Making sense of the NHLPA's statement: What it means and what it doesn't

J.J. Regan
NBC Sports Washington

On Friday, hockey took a step towards returning, albeit a small one.

The NHLPA released a statement on Friday night saying the executive board "has authorized further negotiations with the NHL on a 24-team return to play format to determine the winner of the 2020 Stanley Cup. Several details remain to be negotiated and an agreement on the format would still be subject to the parties reaching agreement on all issues relevant to resuming play.‚Äč"

You may be confused by this statement and that is certainly understandable. Here's a breakdown of what this statement actually means.

What the NHLPA agreed to

  • 24 teams

  • Top four teams per conference get a bye with seeding determined by round-robin games

  • The remaining teams all play a play-in series to advance to the next round

Essentially, the NHLPA agreed to the basics of a 24-team format, but that's it.


What the NHLPA did not agree to

  • To restart the season

  • Any timeline or specific date to restart the season

  • Health and safety protocols

Don't take Friday's announcement to mean that the league is back and that it's time to bust out your jerseys and gear up for the playoffs. We are still a long way off from that. All the major questions about safety protocols, testing and how isolated the teams will be throughout the postseason are just some of the myriad of issues yet to be decided on.  Plus, there are also still a number of issues with the playoff format that will still need to be determined as well such as whether teams will advance as a bracket or if they will be reseeded each round.

Also, the format itself is still subject to change. The NHLPA couched their approval by saying it still could be tweaked once all those other issues are discussed.

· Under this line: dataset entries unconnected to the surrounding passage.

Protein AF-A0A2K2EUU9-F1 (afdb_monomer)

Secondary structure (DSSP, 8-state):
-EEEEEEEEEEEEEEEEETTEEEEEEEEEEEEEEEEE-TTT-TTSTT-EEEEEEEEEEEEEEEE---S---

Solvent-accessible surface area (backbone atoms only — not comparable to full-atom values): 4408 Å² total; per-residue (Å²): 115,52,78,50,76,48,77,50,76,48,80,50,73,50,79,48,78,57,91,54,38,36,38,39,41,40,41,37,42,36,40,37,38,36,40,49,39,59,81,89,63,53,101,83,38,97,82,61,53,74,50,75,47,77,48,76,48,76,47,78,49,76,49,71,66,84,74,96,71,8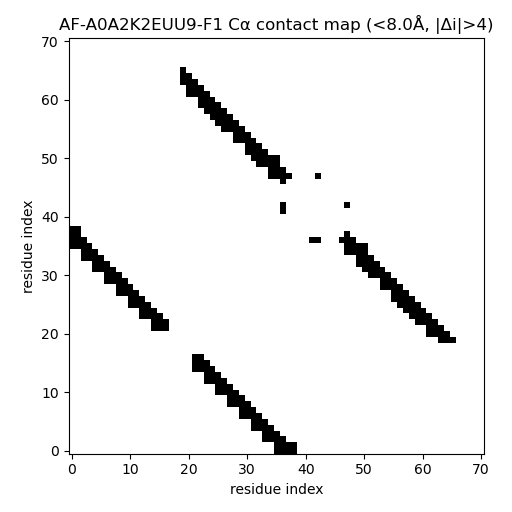7,132

Sequence (71 aa):
DEDQSYTQSWDTGLHYHSGIYSSQLIANYQRIKDYNYSSDAGRYAAGTTLDDMEQRYIQWGNNVVVGHGAV

Stru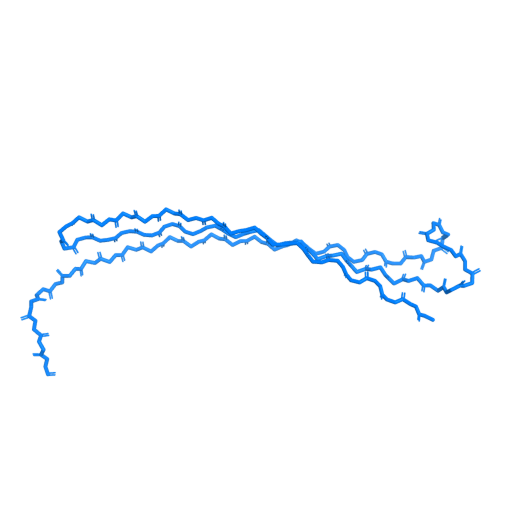cture (mmCIF, N/CA/C/O backbone):
data_AF-A0A2K2EUU9-F1
#
_entry.id   AF-A0A2K2EUU9-F1
#
loop_
_atom_site.group_PDB
_atom_site.id
_atom_site.type_symbol
_atom_site.label_atom_id
_atom_site.label_alt_id
_atom_site.label_comp_id
_atom_site.label_asym_id
_atom_site.label_entity_id
_atom_site.label_seq_id
_atom_site.pdbx_PDB_ins_code
_atom_site.Cartn_x
_atom_site.Cartn_y
_atom_site.Cartn_z
_atom_site.occupancy
_atom_site.B_iso_or_equiv
_atom_site.auth_seq_id
_atom_site.auth_comp_id
_atom_site.auth_asym_id
_atom_site.auth_atom_id
_atom_site.pdbx_PDB_model_num
ATOM 1 N N . ASP A 1 1 ? 16.192 -14.520 -28.163 1.00 52.03 1 ASP A N 1
ATOM 2 C CA . ASP A 1 1 ? 15.234 -13.816 -27.292 1.00 52.03 1 ASP A CA 1
ATOM 3 C C . ASP A 1 1 ? 15.741 -13.858 -25.879 1.00 52.03 1 ASP A C 1
ATOM 5 O O . ASP A 1 1 ? 16.175 -14.915 -25.430 1.00 52.03 1 ASP A O 1
ATOM 9 N N . GLU A 1 2 ? 15.784 -12.706 -25.230 1.00 52.34 2 GLU A N 1
ATOM 10 C CA . GLU A 1 2 ? 16.260 -12.601 -23.862 1.00 52.34 2 GLU A CA 1
ATOM 11 C C . GLU A 1 2 ? 15.285 -11.728 -23.087 1.00 52.34 2 GLU A C 1
ATOM 13 O O . GLU A 1 2 ? 14.923 -10.635 -23.524 1.00 52.34 2 GLU A O 1
ATOM 18 N N . ASP A 1 3 ? 14.805 -12.293 -21.987 1.00 60.00 3 ASP A N 1
ATOM 19 C CA . ASP A 1 3 ? 13.751 -11.736 -21.159 1.00 60.00 3 ASP A CA 1
ATOM 20 C C . ASP A 1 3 ? 14.381 -11.251 -19.852 1.00 60.00 3 ASP A C 1
ATOM 22 O O . ASP A 1 3 ? 15.054 -12.009 -19.144 1.00 60.00 3 ASP A O 1
ATOM 26 N N . GLN A 1 4 ? 14.238 -9.959 -19.566 1.00 63.62 4 GLN A N 1
ATOM 27 C CA . GLN A 1 4 ? 14.686 -9.373 -18.307 1.00 63.62 4 GLN A CA 1
ATOM 28 C C . GLN A 1 4 ? 13.487 -8.805 -17.566 1.00 63.62 4 GLN A C 1
ATOM 30 O O . GLN A 1 4 ? 13.021 -7.707 -17.874 1.00 63.62 4 GLN A O 1
ATOM 35 N N . SER A 1 5 ? 13.063 -9.526 -16.530 1.00 70.00 5 SER A N 1
ATOM 36 C CA . SER A 1 5 ? 11.988 -9.098 -15.645 1.00 70.00 5 SER A CA 1
ATOM 37 C C . SER A 1 5 ? 12.542 -8.453 -14.373 1.00 70.00 5 SER A C 1
ATOM 39 O O . SER A 1 5 ? 13.362 -9.035 -13.656 1.00 70.00 5 SER A O 1
ATOM 41 N N . TYR A 1 6 ? 12.105 -7.233 -14.072 1.00 79.12 6 TYR A N 1
ATOM 42 C CA . TYR A 1 6 ? 12.450 -6.503 -12.856 1.00 79.12 6 TYR A CA 1
ATOM 43 C C . TYR A 1 6 ? 11.195 -6.221 -12.037 1.00 79.12 6 TYR A C 1
ATOM 45 O O . TYR A 1 6 ? 10.309 -5.495 -12.480 1.00 79.12 6 TYR A O 1
ATOM 53 N N . THR A 1 7 ? 11.140 -6.760 -10.820 1.00 84.62 7 THR A N 1
ATOM 54 C CA . THR A 1 7 ? 10.014 -6.559 -9.900 1.00 84.62 7 THR A CA 1
ATOM 55 C C . THR A 1 7 ? 10.465 -5.785 -8.666 1.00 84.62 7 THR A C 1
ATOM 57 O O . THR A 1 7 ? 11.437 -6.158 -8.010 1.00 84.62 7 THR A O 1
ATOM 60 N N . GLN A 1 8 ? 9.743 -4.716 -8.335 1.00 91.06 8 GLN A N 1
ATOM 61 C CA . GLN A 1 8 ? 9.875 -3.976 -7.08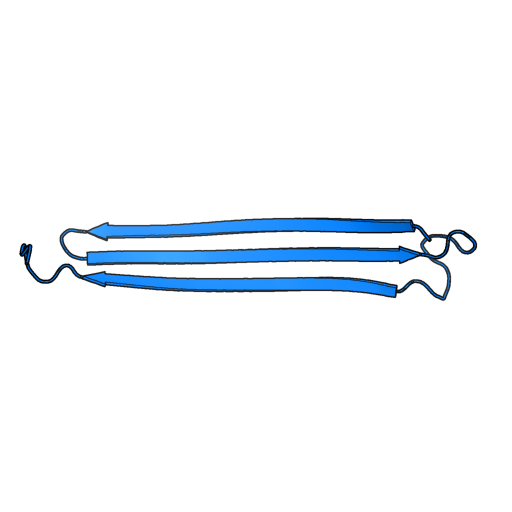1 1.00 91.06 8 GLN A CA 1
ATOM 62 C C . GLN A 1 8 ? 8.529 -3.952 -6.367 1.00 91.06 8 GLN A C 1
ATOM 64 O O . GLN A 1 8 ? 7.513 -3.635 -6.984 1.00 91.06 8 GLN A O 1
ATOM 69 N N . SER A 1 9 ? 8.527 -4.236 -5.068 1.00 92.00 9 SER A N 1
ATOM 70 C CA . SER A 1 9 ? 7.346 -4.118 -4.217 1.00 92.00 9 SER A CA 1
ATOM 71 C C . SER A 1 9 ? 7.660 -3.302 -2.966 1.00 92.00 9 SER A C 1
ATOM 73 O O . SER A 1 9 ? 8.755 -3.385 -2.404 1.00 92.00 9 SER A O 1
ATOM 75 N N . TRP A 1 10 ? 6.688 -2.501 -2.545 1.00 95.25 10 TRP A N 1
ATOM 76 C CA . TRP A 1 10 ? 6.722 -1.705 -1.328 1.00 95.25 10 TRP A CA 1
ATOM 77 C C . TRP A 1 10 ? 5.439 -1.935 -0.546 1.00 95.25 10 TRP A C 1
ATOM 79 O O . TRP A 1 10 ? 4.341 -1.704 -1.055 1.00 95.25 10 TRP A O 1
ATOM 89 N N . ASP A 1 11 ? 5.601 -2.321 0.713 1.00 95.38 11 ASP A N 1
ATOM 90 C CA . ASP A 1 11 ? 4.516 -2.619 1.636 1.00 95.38 11 ASP A CA 1
ATOM 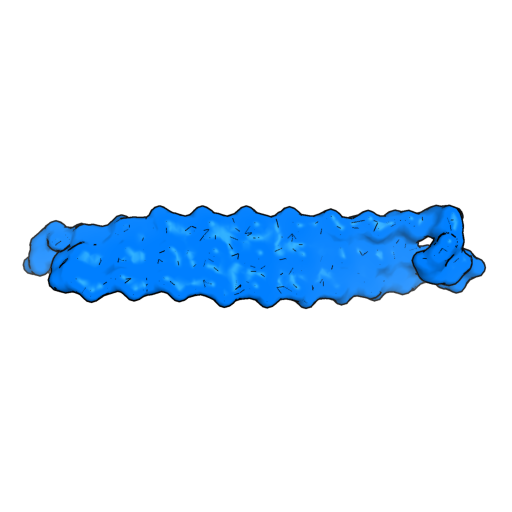91 C C . ASP A 1 11 ? 4.617 -1.704 2.852 1.00 95.38 11 ASP A C 1
ATOM 93 O O . ASP A 1 11 ? 5.684 -1.546 3.449 1.00 95.38 11 ASP A O 1
ATOM 97 N N . THR A 1 12 ? 3.500 -1.091 3.228 1.00 96.88 12 THR A N 1
ATOM 98 C CA . THR A 1 12 ? 3.402 -0.287 4.445 1.00 96.88 12 THR A CA 1
ATOM 99 C C . THR A 1 12 ? 2.057 -0.490 5.120 1.00 96.88 12 THR A C 1
ATOM 101 O O . THR A 1 12 ? 1.054 -0.801 4.475 1.00 96.88 12 THR A O 1
ATOM 104 N N . GLY A 1 1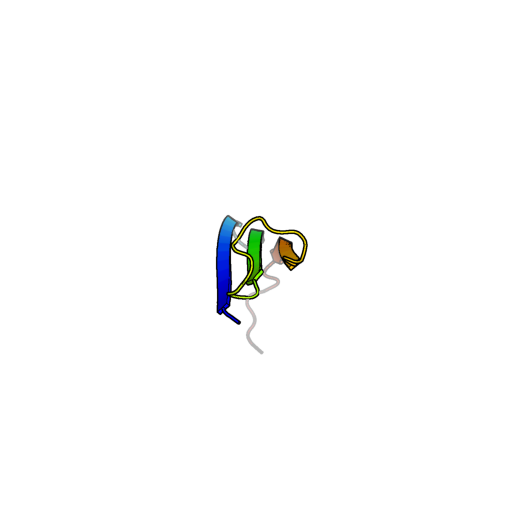3 ? 2.021 -0.311 6.436 1.00 96.06 13 GLY A N 1
ATOM 105 C CA . GLY A 1 13 ? 0.792 -0.476 7.186 1.00 96.06 13 GLY A CA 1
ATOM 106 C C . GLY A 1 13 ? 0.782 0.243 8.523 1.00 96.06 13 GLY A C 1
ATOM 107 O O . GLY A 1 13 ? 1.816 0.471 9.150 1.00 96.06 13 GLY A O 1
ATOM 108 N N . LEU A 1 14 ? -0.428 0.581 8.956 1.00 97.25 14 LEU A N 1
ATOM 109 C CA . LEU A 1 14 ? -0.743 1.110 10.273 1.00 97.25 14 LEU A CA 1
ATOM 110 C C . LEU A 1 14 ? -1.728 0.172 10.958 1.00 97.25 14 LEU A C 1
ATOM 112 O O . LEU A 1 14 ? -2.727 -0.246 10.373 1.00 97.25 14 LEU A O 1
ATOM 116 N N . HIS A 1 15 ? -1.450 -0.123 12.221 1.00 96.38 15 HIS A N 1
ATOM 117 C CA . HIS A 1 15 ? -2.290 -0.961 13.059 1.00 96.38 15 HIS A CA 1
ATOM 118 C C . HIS A 1 15 ? -2.673 -0.181 14.311 1.00 96.38 15 HIS A C 1
ATOM 120 O O . HIS A 1 15 ? -1.811 0.330 15.024 1.00 96.38 15 HIS A O 1
ATOM 126 N N . TYR A 1 16 ? -3.971 -0.106 14.577 1.00 95.75 16 TYR A N 1
ATOM 127 C CA . TYR A 1 16 ? -4.530 0.457 15.793 1.00 95.75 16 TYR A CA 1
ATOM 128 C C . TYR A 1 16 ? -5.262 -0.636 16.563 1.00 95.75 16 TYR A C 1
ATOM 130 O O . TYR A 1 16 ? -6.064 -1.380 15.998 1.00 95.75 16 TYR A O 1
ATOM 138 N N . HIS A 1 17 ? -5.011 -0.717 17.863 1.00 95.38 17 HIS A N 1
ATOM 139 C CA . HIS A 1 17 ? -5.704 -1.638 18.750 1.00 95.38 17 HIS A CA 1
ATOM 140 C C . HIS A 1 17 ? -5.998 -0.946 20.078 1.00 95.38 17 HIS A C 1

So what does this all really mean?

The NHLPA's very carefully worded statement makes it clear that essentially nothing is set in stone just yet, but there are a few things we can take away from this as fairly reasonable conclusions. First, the season for the bottom seven teams in the NHL -- the Detroit Red Wings, Ottawa Senators, San Jose Sharks, Los Angeles Kings, Anaheim Ducks, New Jersey Devils and Buffalo Sabres -- is over and so then is the regular season. There is also a chance that this could reignite the league's desire for an early draft.

One of the main obstacles to a June draft was the fact that the season had not yet concluded and it was unknown how many teams would be in the playoffs. That made it difficult to determine how to conduct a draft lottery. The 24-team plan will now go to the NHL Board of Governors for approval and, assuming they sign off on this format as agreed to by the NHLPA, we will know the seven teams who will definitely not be in the playoffs which would eliminate any possibility of the lottery winner also being the eventual Stanley Cup champion.

In terms of bringing us closer to the return of hockey, this is a step in the right direction, but just a small one. The other issues such as safety protocols and players' access to their families during the postseason are the much more difficult issues to figure out and still need to be determined before the league can resume play.